Willow’s strength: Parents work with UTSW to save daughter from deadly metabolic disease
DALLAS – Sept. 20, 2018 – A plastic blue slide sits in a corner of Willow Cannan’s backyard. Her parents remember how she used to rush up its ladder and glide down, beaming from excitement as she reached the ground.
But Willow no longer uses the slide. The 5-year-old can’t walk or crawl. She can’t hold herself up. She needs a feeding tube because she lacks the strength to swallow.
Her parents have watched in agony as a rare genetic disease has wiped out much of Willow’s nervous system within the last two years. The steady demise has reminded them daily of the heart-wrenching advice from doctors who diagnosed Willow: Prepare for the end; no treatment exists for her deadly condition.
Yet, the family still keeps her slide outside their Mississippi home, a symbol of their belief that Willow can still be saved.
“We can’t let go of the slide,” says her mother, Amber Olsen. “We still hope she’ll be able to use it again.”
The family’s hope for Willow stems from a gene therapy center at UT Southwestern Medical Center where leading experts are engineering innovative treatments for some of the world’s rarest brain diseases. By inserting genes missing from patients’ DNA, scientists are looking to develop life-saving treatments for millions of children who collectively suffer from rare genetic conditions that have been largely overlooked by the medical field.
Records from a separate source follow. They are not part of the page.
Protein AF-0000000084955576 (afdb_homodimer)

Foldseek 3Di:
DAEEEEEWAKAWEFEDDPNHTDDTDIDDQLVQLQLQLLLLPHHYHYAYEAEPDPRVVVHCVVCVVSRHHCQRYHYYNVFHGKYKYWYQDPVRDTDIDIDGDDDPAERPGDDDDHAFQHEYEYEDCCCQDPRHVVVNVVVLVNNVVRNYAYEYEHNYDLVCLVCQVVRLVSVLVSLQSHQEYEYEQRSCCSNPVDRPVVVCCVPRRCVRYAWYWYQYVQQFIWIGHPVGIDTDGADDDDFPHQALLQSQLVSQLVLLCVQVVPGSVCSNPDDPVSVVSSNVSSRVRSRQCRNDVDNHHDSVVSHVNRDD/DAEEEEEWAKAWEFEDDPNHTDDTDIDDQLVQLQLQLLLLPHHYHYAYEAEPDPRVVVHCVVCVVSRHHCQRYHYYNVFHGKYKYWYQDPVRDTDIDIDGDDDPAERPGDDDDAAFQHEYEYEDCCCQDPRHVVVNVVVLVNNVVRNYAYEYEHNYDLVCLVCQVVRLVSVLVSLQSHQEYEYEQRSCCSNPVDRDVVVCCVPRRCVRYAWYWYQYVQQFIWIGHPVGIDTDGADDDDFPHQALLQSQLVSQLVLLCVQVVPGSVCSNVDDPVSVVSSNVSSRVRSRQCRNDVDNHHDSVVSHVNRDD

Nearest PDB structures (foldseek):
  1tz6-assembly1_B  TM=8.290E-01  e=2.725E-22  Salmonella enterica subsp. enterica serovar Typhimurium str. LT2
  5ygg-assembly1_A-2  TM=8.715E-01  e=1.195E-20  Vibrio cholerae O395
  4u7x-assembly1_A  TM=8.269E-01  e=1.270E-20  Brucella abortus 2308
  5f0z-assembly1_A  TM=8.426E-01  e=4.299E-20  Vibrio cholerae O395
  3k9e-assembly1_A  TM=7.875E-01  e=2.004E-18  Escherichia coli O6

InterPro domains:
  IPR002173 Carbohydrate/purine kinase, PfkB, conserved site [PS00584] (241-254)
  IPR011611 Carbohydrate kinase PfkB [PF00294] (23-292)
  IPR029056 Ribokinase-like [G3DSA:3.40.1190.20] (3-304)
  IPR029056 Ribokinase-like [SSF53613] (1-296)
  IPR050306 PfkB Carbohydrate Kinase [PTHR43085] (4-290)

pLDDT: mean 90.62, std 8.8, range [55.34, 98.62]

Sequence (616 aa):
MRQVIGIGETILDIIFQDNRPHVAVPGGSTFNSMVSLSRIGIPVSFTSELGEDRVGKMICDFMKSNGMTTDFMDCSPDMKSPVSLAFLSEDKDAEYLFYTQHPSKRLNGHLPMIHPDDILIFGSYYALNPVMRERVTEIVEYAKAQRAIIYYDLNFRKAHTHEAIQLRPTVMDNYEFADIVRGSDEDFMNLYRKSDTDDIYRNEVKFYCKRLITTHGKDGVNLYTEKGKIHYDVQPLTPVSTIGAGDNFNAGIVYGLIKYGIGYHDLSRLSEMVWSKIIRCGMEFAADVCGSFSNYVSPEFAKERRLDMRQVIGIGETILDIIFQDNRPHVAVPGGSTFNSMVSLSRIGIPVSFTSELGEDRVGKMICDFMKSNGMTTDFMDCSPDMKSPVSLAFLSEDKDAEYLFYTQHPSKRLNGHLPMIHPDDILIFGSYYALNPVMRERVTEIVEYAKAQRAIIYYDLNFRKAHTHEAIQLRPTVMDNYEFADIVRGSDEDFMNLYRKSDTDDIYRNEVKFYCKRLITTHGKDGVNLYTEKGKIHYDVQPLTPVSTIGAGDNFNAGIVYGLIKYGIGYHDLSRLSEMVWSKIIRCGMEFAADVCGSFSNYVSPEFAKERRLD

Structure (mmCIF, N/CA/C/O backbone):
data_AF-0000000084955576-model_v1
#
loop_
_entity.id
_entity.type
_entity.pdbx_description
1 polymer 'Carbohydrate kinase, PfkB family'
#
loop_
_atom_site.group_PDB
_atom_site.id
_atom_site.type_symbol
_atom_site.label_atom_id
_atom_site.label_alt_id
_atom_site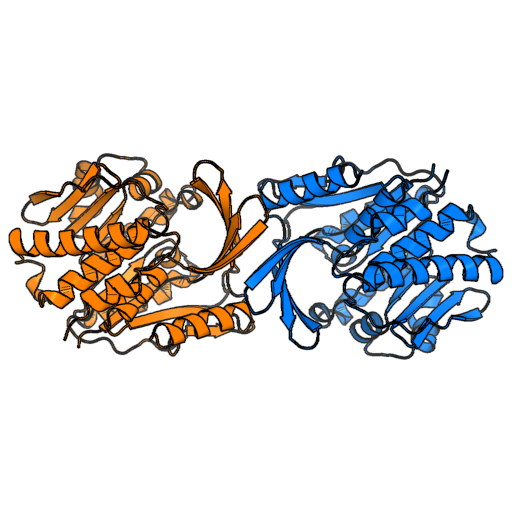.label_comp_id
_atom_site.label_asym_id
_atom_site.label_entity_id
_atom_site.label_seq_id
_atom_site.pdbx_PDB_ins_code
_atom_site.Cartn_x
_atom_site.Cartn_y
_atom_site.Cartn_z
_atom_site.occupancy
_atom_site.B_iso_or_equiv
_atom_site.auth_seq_id
_atom_site.auth_comp_id
_atom_site.auth_asym_id
_atom_site.auth_atom_id
_atom_site.pdbx_PDB_model_num
ATOM 1 N N . MET A 1 1 ? 11.859 36.656 8.305 1 72.06 1 MET A N 1
ATOM 2 C CA . MET A 1 1 ? 10.469 36.219 8.367 1 72.06 1 MET A CA 1
ATOM 3 C C . MET A 1 1 ? 10.328 35 9.25 1 72.06 1 MET A C 1
ATOM 5 O O . MET A 1 1 ? 11.242 34.156 9.312 1 72.06 1 MET A O 1
ATOM 9 N N . ARG A 1 2 ? 9.273 34.969 10.07 1 90.12 2 ARG A N 1
ATOM 10 C CA . ARG A 1 2 ? 8.953 33.875 10.969 1 90.12 2 ARG A CA 1
ATOM 11 C C . ARG A 1 2 ? 8.758 32.562 10.203 1 90.12 2 ARG A C 1
ATOM 13 O O . ARG A 1 2 ? 8.312 32.594 9.055 1 90.12 2 ARG A O 1
ATOM 20 N N . GLN A 1 3 ? 9.227 31.547 10.719 1 94.44 3 GLN A N 1
ATOM 21 C CA . GLN A 1 3 ? 9.062 30.266 10.031 1 94.44 3 GLN A CA 1
ATOM 22 C C . GLN A 1 3 ? 7.98 29.422 10.703 1 94.44 3 GLN A C 1
ATOM 24 O O . GLN A 1 3 ? 7.613 29.672 11.852 1 94.44 3 GLN A O 1
ATOM 29 N N . VAL A 1 4 ? 7.473 28.562 9.953 1 97.62 4 VAL A N 1
ATOM 30 C CA . VAL A 1 4 ? 6.5 27.578 10.438 1 97.62 4 VAL A CA 1
ATOM 31 C C . VAL A 1 4 ? 7.117 26.188 10.422 1 97.62 4 VAL A C 1
ATOM 33 O O . VAL A 1 4 ? 7.641 25.734 9.398 1 97.62 4 VAL A O 1
ATOM 36 N N . ILE A 1 5 ? 7.094 25.562 11.586 1 96.75 5 ILE A N 1
ATOM 37 C CA . ILE A 1 5 ? 7.617 24.219 11.727 1 96.75 5 ILE A CA 1
ATOM 38 C C . ILE A 1 5 ? 6.461 23.219 11.844 1 96.75 5 ILE A C 1
ATOM 40 O O . ILE A 1 5 ? 5.527 23.438 12.617 1 96.75 5 ILE A O 1
ATOM 44 N N . GLY A 1 6 ? 6.508 22.203 11.008 1 96.31 6 GLY A N 1
ATOM 45 C CA . GLY A 1 6 ? 5.512 21.156 11.07 1 96.31 6 GLY A CA 1
ATOM 46 C C . GLY A 1 6 ? 6.109 19.781 11.375 1 96.31 6 GLY A C 1
ATOM 47 O O . GLY A 1 6 ? 7.191 19.453 10.891 1 96.31 6 GLY A O 1
ATOM 48 N N . ILE A 1 7 ? 5.375 19.062 12.195 1 93.56 7 ILE A N 1
ATOM 49 C CA . ILE A 1 7 ? 5.727 17.688 12.492 1 93.56 7 ILE A CA 1
ATOM 50 C C . ILE A 1 7 ? 4.543 16.766 12.172 1 93.56 7 ILE A C 1
ATOM 52 O O . ILE A 1 7 ? 3.416 17.031 12.602 1 93.56 7 ILE A O 1
ATOM 56 N N . GLY A 1 8 ? 4.836 15.734 11.398 1 92.06 8 GLY A N 1
ATOM 57 C CA . GLY A 1 8 ? 3.748 14.82 11.094 1 92.06 8 GLY A CA 1
ATOM 58 C C . GLY A 1 8 ? 4.117 13.781 10.055 1 92.06 8 GLY A C 1
ATOM 59 O O . GLY A 1 8 ? 5.262 13.719 9.609 1 92.06 8 GLY A O 1
ATOM 60 N N . GLU A 1 9 ? 3.184 13.039 9.734 1 90.5 9 GLU A N 1
ATOM 61 C CA . GLU A 1 9 ? 3.373 11.992 8.727 1 90.5 9 GLU A CA 1
ATOM 62 C C . GLU A 1 9 ? 3.074 12.516 7.328 1 90.5 9 GLU A C 1
ATOM 64 O O . GLU A 1 9 ? 2.297 13.461 7.164 1 90.5 9 GLU A O 1
ATOM 69 N N . THR A 1 10 ? 3.805 12 6.426 1 93.06 10 THR A N 1
ATOM 70 C CA . THR A 1 10 ? 3.451 12.195 5.023 1 93.06 10 THR A CA 1
ATOM 71 C C . THR A 1 10 ? 3.281 10.852 4.32 1 93.06 10 THR A C 1
ATOM 73 O O . THR A 1 10 ? 3.869 9.852 4.734 1 93.06 10 THR A O 1
ATOM 76 N N . ILE A 1 11 ? 2.391 10.891 3.408 1 93.62 11 ILE A N 1
ATOM 77 C CA . ILE A 1 11 ? 1.934 9.664 2.758 1 93.62 11 ILE A CA 1
ATOM 78 C C . ILE A 1 11 ? 1.644 9.945 1.284 1 93.62 11 ILE A C 1
ATOM 80 O O . ILE A 1 11 ? 1.241 11.047 0.921 1 93.62 11 ILE A O 1
ATOM 84 N N . LEU A 1 12 ? 1.938 8.953 0.404 1 95.38 12 LEU A N 1
ATOM 85 C CA . LEU A 1 12 ? 1.498 9.07 -0.982 1 95.38 12 LEU A CA 1
ATOM 86 C C . LEU A 1 12 ? 0.066 8.57 -1.144 1 95.38 12 LEU A C 1
ATOM 88 O O . LEU A 1 12 ? -0.198 7.375 -0.993 1 95.38 12 LEU A O 1
ATOM 92 N N . ASP A 1 13 ? -0.795 9.5 -1.442 1 91.5 13 ASP A N 1
ATOM 93 C CA . ASP A 1 13 ? -2.199 9.164 -1.656 1 91.5 13 ASP A CA 1
ATOM 94 C C . ASP A 1 13 ? -2.453 8.758 -3.105 1 91.5 13 ASP A C 1
ATOM 96 O O . ASP A 1 13 ? -2.281 9.562 -4.023 1 91.5 13 ASP A O 1
ATOM 100 N N . ILE A 1 14 ? -2.822 7.562 -3.287 1 92.44 14 ILE A N 1
ATOM 101 C CA . ILE A 1 14 ? -3.223 7.094 -4.609 1 92.44 14 ILE A CA 1
ATOM 102 C C . ILE A 1 14 ? -4.746 7.094 -4.715 1 92.44 14 ILE A C 1
ATOM 104 O O . ILE A 1 14 ? -5.422 6.32 -4.031 1 92.44 14 ILE A O 1
ATOM 108 N N . ILE A 1 15 ? -5.234 7.906 -5.566 1 88.06 15 ILE A N 1
ATOM 109 C CA . ILE A 1 15 ? -6.672 8.125 -5.652 1 88.06 15 ILE A CA 1
ATOM 110 C C . ILE A 1 15 ? -7.258 7.262 -6.773 1 88.06 15 ILE A C 1
ATOM 112 O O . ILE A 1 15 ? -6.766 7.289 -7.906 1 88.06 15 ILE A O 1
ATOM 116 N N . PHE A 1 16 ? -8.242 6.504 -6.441 1 88.31 16 PHE A N 1
ATOM 117 C CA . PHE A 1 16 ? -8.945 5.656 -7.391 1 88.31 16 PHE A CA 1
ATOM 118 C C . PHE A 1 16 ? -10.289 6.266 -7.766 1 88.31 16 PHE A C 1
ATOM 120 O O . PHE A 1 16 ? -11 6.793 -6.906 1 88.31 16 PHE A O 1
ATOM 127 N N . GLN A 1 17 ? -10.539 6.309 -9.039 1 83.62 17 GLN A N 1
ATOM 128 C CA . GLN A 1 17 ? -11.852 6.633 -9.586 1 83.62 17 GLN A CA 1
ATOM 129 C C . GLN A 1 17 ? -12.391 5.484 -10.43 1 83.62 17 GLN A C 1
ATOM 131 O O . GLN A 1 17 ? -11.695 4.988 -11.328 1 83.62 17 GLN A O 1
ATOM 136 N N . ASP A 1 18 ? -13.586 4.988 -10.102 1 83.06 18 ASP A N 1
ATOM 137 C CA . ASP A 1 18 ? -14.188 3.855 -10.797 1 83.06 18 ASP A CA 1
ATOM 138 C C . ASP A 1 18 ? -13.25 2.646 -10.789 1 83.06 18 ASP A C 1
ATOM 140 O O . ASP A 1 18 ? -13 2.041 -11.836 1 83.06 18 ASP A O 1
ATOM 144 N N . ASN A 1 19 ? -12.602 2.461 -9.703 1 82.44 19 ASN A N 1
ATOM 145 C CA . ASN A 1 19 ? -11.734 1.32 -9.43 1 82.44 19 ASN A CA 1
ATOM 146 C C . ASN A 1 19 ? -10.477 1.362 -10.289 1 82.44 19 ASN A C 1
ATOM 148 O O . ASN A 1 19 ? -9.828 0.335 -10.5 1 82.44 19 ASN A O 1
ATOM 152 N N . ARG A 1 20 ? -10.172 2.588 -10.781 1 89.12 20 ARG A N 1
ATOM 153 C CA . ARG A 1 20 ? -8.93 2.824 -11.5 1 89.12 20 ARG A CA 1
ATOM 154 C C . ARG A 1 20 ? -8.102 3.92 -10.836 1 89.12 20 ARG A C 1
ATOM 156 O O . ARG A 1 20 ? -8.656 4.926 -10.375 1 89.12 20 ARG A O 1
ATOM 163 N N . PRO A 1 21 ? -6.809 3.574 -10.758 1 90.69 21 PRO A N 1
ATOM 164 C CA . PRO A 1 21 ? -5.996 4.66 -10.203 1 90.69 21 PRO A CA 1
ATOM 165 C C . PRO A 1 21 ? -5.934 5.879 -11.117 1 90.69 21 PRO A C 1
ATOM 167 O O . PRO A 1 21 ? -5.734 5.738 -12.328 1 90.69 21 PRO A O 1
ATOM 170 N N . HIS A 1 22 ? -6.113 7.004 -10.617 1 86 22 HIS A N 1
ATOM 171 C CA . HIS A 1 22 ? -6.227 8.242 -11.383 1 86 22 HIS A CA 1
ATOM 172 C C . HIS A 1 22 ? -5.023 9.148 -11.156 1 86 22 HIS A C 1
ATOM 174 O O . HIS A 1 22 ? -4.395 9.602 -12.117 1 86 22 HIS A O 1
ATOM 180 N N . VAL A 1 23 ? -4.727 9.406 -9.883 1 87.62 23 VAL A N 1
ATOM 181 C CA . VAL A 1 23 ? -3.611 10.289 -9.555 1 87.62 23 VAL A CA 1
ATOM 182 C C . VAL A 1 23 ? -2.969 9.844 -8.242 1 87.62 23 VAL A C 1
ATOM 184 O O . VAL A 1 23 ? -3.598 9.148 -7.441 1 87.62 23 VAL A O 1
ATOM 187 N N . ALA A 1 24 ? -1.72 10.141 -8.117 1 92.44 24 ALA A N 1
ATOM 188 C CA . ALA A 1 24 ? -0.971 9.945 -6.879 1 92.44 24 ALA A CA 1
ATOM 189 C C . ALA A 1 24 ? -0.351 11.258 -6.402 1 92.44 24 ALA A C 1
ATOM 191 O O . ALA A 1 24 ? 0.399 11.898 -7.141 1 92.44 24 ALA A O 1
ATOM 192 N N . VAL A 1 25 ? -0.703 11.656 -5.211 1 92 25 VAL A N 1
ATOM 193 C CA . VAL A 1 25 ? -0.23 12.938 -4.695 1 92 25 VAL A CA 1
ATOM 194 C C . VAL A 1 25 ? 0.168 12.789 -3.229 1 92 25 VAL A C 1
ATOM 196 O O . VAL A 1 25 ? -0.497 12.086 -2.465 1 92 25 VAL A O 1
ATOM 199 N N . PRO A 1 26 ? 1.296 13.43 -2.883 1 95.25 26 PRO A N 1
ATOM 200 C CA . PRO A 1 26 ? 1.627 13.406 -1.456 1 95.25 26 PRO A CA 1
ATOM 201 C C . PRO A 1 26 ? 0.562 14.078 -0.591 1 95.25 26 PRO A C 1
ATOM 203 O O . PRO A 1 26 ? -0.06 15.055 -1.02 1 95.25 26 PRO A O 1
ATOM 206 N N . GLY A 1 27 ? 0.372 13.5 0.59 1 93.06 27 GLY A N 1
ATOM 207 C CA . GLY A 1 27 ? -0.572 14.062 1.544 1 93.06 27 GLY A CA 1
ATOM 208 C C . GLY A 1 27 ? -0.141 13.875 2.986 1 93.06 27 GLY A C 1
ATOM 209 O O . GLY A 1 27 ? 1.01 13.531 3.258 1 93.06 27 GLY A O 1
ATOM 210 N N . GLY A 1 28 ? -1.095 14.102 3.844 1 92.62 28 GLY A N 1
ATOM 211 C CA . GLY A 1 28 ? -0.903 14.18 5.285 1 92.62 28 GLY A CA 1
ATOM 212 C C . GLY A 1 28 ? -1.426 15.469 5.887 1 92.62 28 GLY A C 1
ATOM 213 O O . GLY A 1 28 ? -1.301 16.531 5.285 1 92.62 28 GLY A O 1
ATOM 214 N N . SER A 1 29 ? -1.891 15.273 7.031 1 92.75 29 SER A N 1
ATOM 215 C CA . SER A 1 29 ? -2.578 16.406 7.629 1 92.75 29 SER A CA 1
ATOM 216 C C . SER A 1 29 ? -1.651 17.625 7.75 1 92.75 29 SER A C 1
ATOM 218 O O . SER A 1 29 ? -1.786 18.594 7 1 92.75 29 SER A O 1
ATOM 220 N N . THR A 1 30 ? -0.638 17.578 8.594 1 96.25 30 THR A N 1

Willow’s condition – multiple sulfatase deficiency – is among the fastest-moving diseases the gene therapy center is working to solve. MSD is an inherited metabolic disorder caused by a gene mutation that prevents the body from filtering cellular waste. The waste builds up in the brain and throughout the body, causing rapid loss of cognition and motor skills.
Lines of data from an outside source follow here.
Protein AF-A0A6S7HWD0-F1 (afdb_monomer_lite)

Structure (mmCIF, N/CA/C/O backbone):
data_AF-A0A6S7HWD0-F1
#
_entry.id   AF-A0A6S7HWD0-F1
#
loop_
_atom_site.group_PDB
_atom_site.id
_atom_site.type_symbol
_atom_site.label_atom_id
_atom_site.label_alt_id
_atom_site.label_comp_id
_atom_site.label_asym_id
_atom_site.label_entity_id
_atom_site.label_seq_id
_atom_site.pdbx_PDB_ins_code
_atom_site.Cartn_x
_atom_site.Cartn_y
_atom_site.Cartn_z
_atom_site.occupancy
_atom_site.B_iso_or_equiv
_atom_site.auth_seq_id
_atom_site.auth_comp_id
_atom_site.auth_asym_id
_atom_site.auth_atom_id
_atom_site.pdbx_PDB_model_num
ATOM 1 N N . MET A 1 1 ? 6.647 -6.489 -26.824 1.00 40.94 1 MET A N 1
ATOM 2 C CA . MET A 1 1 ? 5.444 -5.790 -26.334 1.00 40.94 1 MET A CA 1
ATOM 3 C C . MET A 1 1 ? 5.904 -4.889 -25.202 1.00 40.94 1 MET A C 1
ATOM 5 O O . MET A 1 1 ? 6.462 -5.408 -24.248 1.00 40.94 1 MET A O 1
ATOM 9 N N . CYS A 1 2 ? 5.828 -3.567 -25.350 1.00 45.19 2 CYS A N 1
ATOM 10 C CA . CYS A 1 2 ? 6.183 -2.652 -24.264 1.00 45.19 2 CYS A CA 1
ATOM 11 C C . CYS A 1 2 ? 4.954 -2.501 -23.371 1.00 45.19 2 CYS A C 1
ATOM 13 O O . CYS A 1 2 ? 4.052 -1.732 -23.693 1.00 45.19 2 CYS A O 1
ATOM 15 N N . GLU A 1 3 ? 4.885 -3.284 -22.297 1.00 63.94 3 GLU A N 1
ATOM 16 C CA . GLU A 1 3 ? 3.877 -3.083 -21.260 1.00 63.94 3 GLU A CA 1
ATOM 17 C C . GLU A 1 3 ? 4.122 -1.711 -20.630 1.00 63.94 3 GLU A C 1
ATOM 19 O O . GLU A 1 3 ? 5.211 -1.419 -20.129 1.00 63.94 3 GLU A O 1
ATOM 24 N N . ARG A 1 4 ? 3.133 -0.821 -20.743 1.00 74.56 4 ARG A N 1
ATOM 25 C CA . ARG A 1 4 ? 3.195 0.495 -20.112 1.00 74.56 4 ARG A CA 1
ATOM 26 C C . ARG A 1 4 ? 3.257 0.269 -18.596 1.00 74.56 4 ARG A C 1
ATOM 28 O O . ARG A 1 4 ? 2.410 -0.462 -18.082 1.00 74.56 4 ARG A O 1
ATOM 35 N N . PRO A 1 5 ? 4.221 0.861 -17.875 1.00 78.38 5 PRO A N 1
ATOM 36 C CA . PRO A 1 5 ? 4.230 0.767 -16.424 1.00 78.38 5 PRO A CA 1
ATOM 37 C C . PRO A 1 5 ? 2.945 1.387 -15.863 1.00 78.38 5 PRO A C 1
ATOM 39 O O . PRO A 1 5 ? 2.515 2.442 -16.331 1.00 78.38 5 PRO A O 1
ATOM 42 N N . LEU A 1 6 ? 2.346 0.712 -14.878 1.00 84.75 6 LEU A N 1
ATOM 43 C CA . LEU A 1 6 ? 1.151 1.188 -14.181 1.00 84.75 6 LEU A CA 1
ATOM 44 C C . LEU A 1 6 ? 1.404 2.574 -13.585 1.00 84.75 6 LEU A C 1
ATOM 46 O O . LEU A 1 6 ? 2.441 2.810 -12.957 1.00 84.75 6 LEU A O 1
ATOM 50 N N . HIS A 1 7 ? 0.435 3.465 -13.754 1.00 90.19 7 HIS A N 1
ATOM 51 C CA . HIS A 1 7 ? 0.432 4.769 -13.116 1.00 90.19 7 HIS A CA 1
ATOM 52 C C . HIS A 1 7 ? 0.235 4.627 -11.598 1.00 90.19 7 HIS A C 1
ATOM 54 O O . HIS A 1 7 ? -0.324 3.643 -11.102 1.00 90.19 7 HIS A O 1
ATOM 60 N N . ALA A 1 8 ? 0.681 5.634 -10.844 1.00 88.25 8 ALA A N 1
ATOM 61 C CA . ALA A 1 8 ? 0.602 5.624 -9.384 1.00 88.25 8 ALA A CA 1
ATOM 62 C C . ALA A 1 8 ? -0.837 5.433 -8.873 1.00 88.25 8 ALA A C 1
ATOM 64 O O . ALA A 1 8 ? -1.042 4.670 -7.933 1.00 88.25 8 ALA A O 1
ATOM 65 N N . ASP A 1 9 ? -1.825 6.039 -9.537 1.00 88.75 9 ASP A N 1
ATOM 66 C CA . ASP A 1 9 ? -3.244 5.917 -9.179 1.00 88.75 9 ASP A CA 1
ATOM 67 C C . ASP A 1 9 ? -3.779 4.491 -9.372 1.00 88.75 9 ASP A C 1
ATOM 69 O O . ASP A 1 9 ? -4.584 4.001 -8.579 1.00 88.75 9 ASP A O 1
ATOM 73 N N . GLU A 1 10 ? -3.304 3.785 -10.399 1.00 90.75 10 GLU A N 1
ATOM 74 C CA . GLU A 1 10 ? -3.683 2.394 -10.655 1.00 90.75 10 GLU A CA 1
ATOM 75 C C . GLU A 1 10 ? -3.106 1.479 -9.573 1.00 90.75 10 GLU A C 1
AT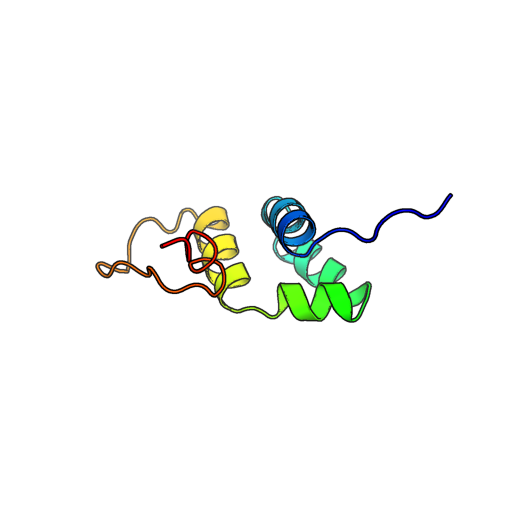OM 77 O O . GLU A 1 10 ? -3.822 0.650 -9.009 1.00 90.75 10 GLU A O 1
ATOM 82 N N . ILE A 1 11 ? -1.833 1.686 -9.214 1.00 91.06 11 ILE A N 1
ATOM 83 C CA . ILE A 1 11 ? -1.190 0.982 -8.098 1.00 91.06 11 ILE A CA 1
ATOM 84 C C . ILE A 1 11 ? -1.940 1.282 -6.799 1.00 91.06 11 ILE A C 1
ATOM 86 O O . ILE A 1 11 ? -2.278 0.358 -6.065 1.00 91.06 11 ILE A O 1
ATOM 90 N N . TYR A 1 12 ? -2.266 2.546 -6.532 1.00 91.06 12 TYR A N 1
ATOM 91 C CA . TYR A 1 12 ? -3.018 2.951 -5.348 1.00 91.06 12 TYR A CA 1
ATOM 92 C C . TYR A 1 12 ? -4.350 2.199 -5.247 1.00 91.06 12 TYR A C 1
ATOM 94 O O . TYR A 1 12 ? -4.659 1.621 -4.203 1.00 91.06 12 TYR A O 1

Many MSD patients die by age 10.
“These kids really go downhill fast,” says Dr. Steven Gray, who has pioneered gene therapies for several rare diseases. “You can’t have many situations where it’s more urgent than it is for Willow.”
Dr. Gray is working with Willow’s family to research MSD and get government approval to start a clinical trial. But the entire process is lengthy and expensive – often requiring several million dollars to cover both the animal research to show the therapy’s potential and the clinical phase involving patients.
Willow’s parents have started the United MSD Foundation to help fund the effort and still hold onto hope that a treatment can be approved in time to save their daughter.
The ordeal has taken an emotional toll on the entire family, including Willow’s two older sisters, who not long ago needed to keep a close eye on their sibling. Their once precocious baby sister, who would run to their rooms and get into their belongings, is now confined to her specialty chair.
“If she was still walking she’d be into everything,” says Olsen, prompting a nod of agreement from her husband, Tom Cannan, sitting next to her with Willow wiggling in his lap.
Olsen wipes away tears as she describes her daughter’s former favorite activities – playing with her toy kitchen, swimming at the beach, using her slide. She says they’ve gone into “fight mode” against the grim prognosis they received in May 2016. They refuse to give up their quest for a therapy that will allow Willow to experience these simple joys again.
“Willow is a good name for her,” Cannan says, his voice breaking with emotion. “It means strength. The strength of a willow tree.”
Dr. Gray is Associate Professor of Pediatrics, Molecular Biology, and Neurology & Neurotherapeutics. He works with UT Southwestern’s Peter O’Donnell Jr. Brain Institute, the Eugene McDermott Center for Human Growth and Development, and the Hamon Center for Regenerative Science and Medicine.
The United MSD Foundation helps support research by Dr. Gray and the UT Southwestern gene therapy center.
About UT Southwestern Medical Center
UT Southwestern, one of the premier academic medical centers in the nation, integrates pioneering biomedical research with exceptional clinical care and education. The institution’s faculty has received six Nobel Prizes, and includes 22 members of the National Academy of Sciences, 16 members of the National Academy of Medicine, and 15 Howard Hughes Medical Institute Investigators. The faculty of more than 2,700 is responsible for groundbreaking medical advances and is committed to translating science-driven research quickly to new clinical treatments. UT Southwestern physicians provide care in about 80 specialties to more than 105,000 hospitalized patients, nearly 370,000 emergency room cases, and oversee approximately 2.4 million outpatient visits a year.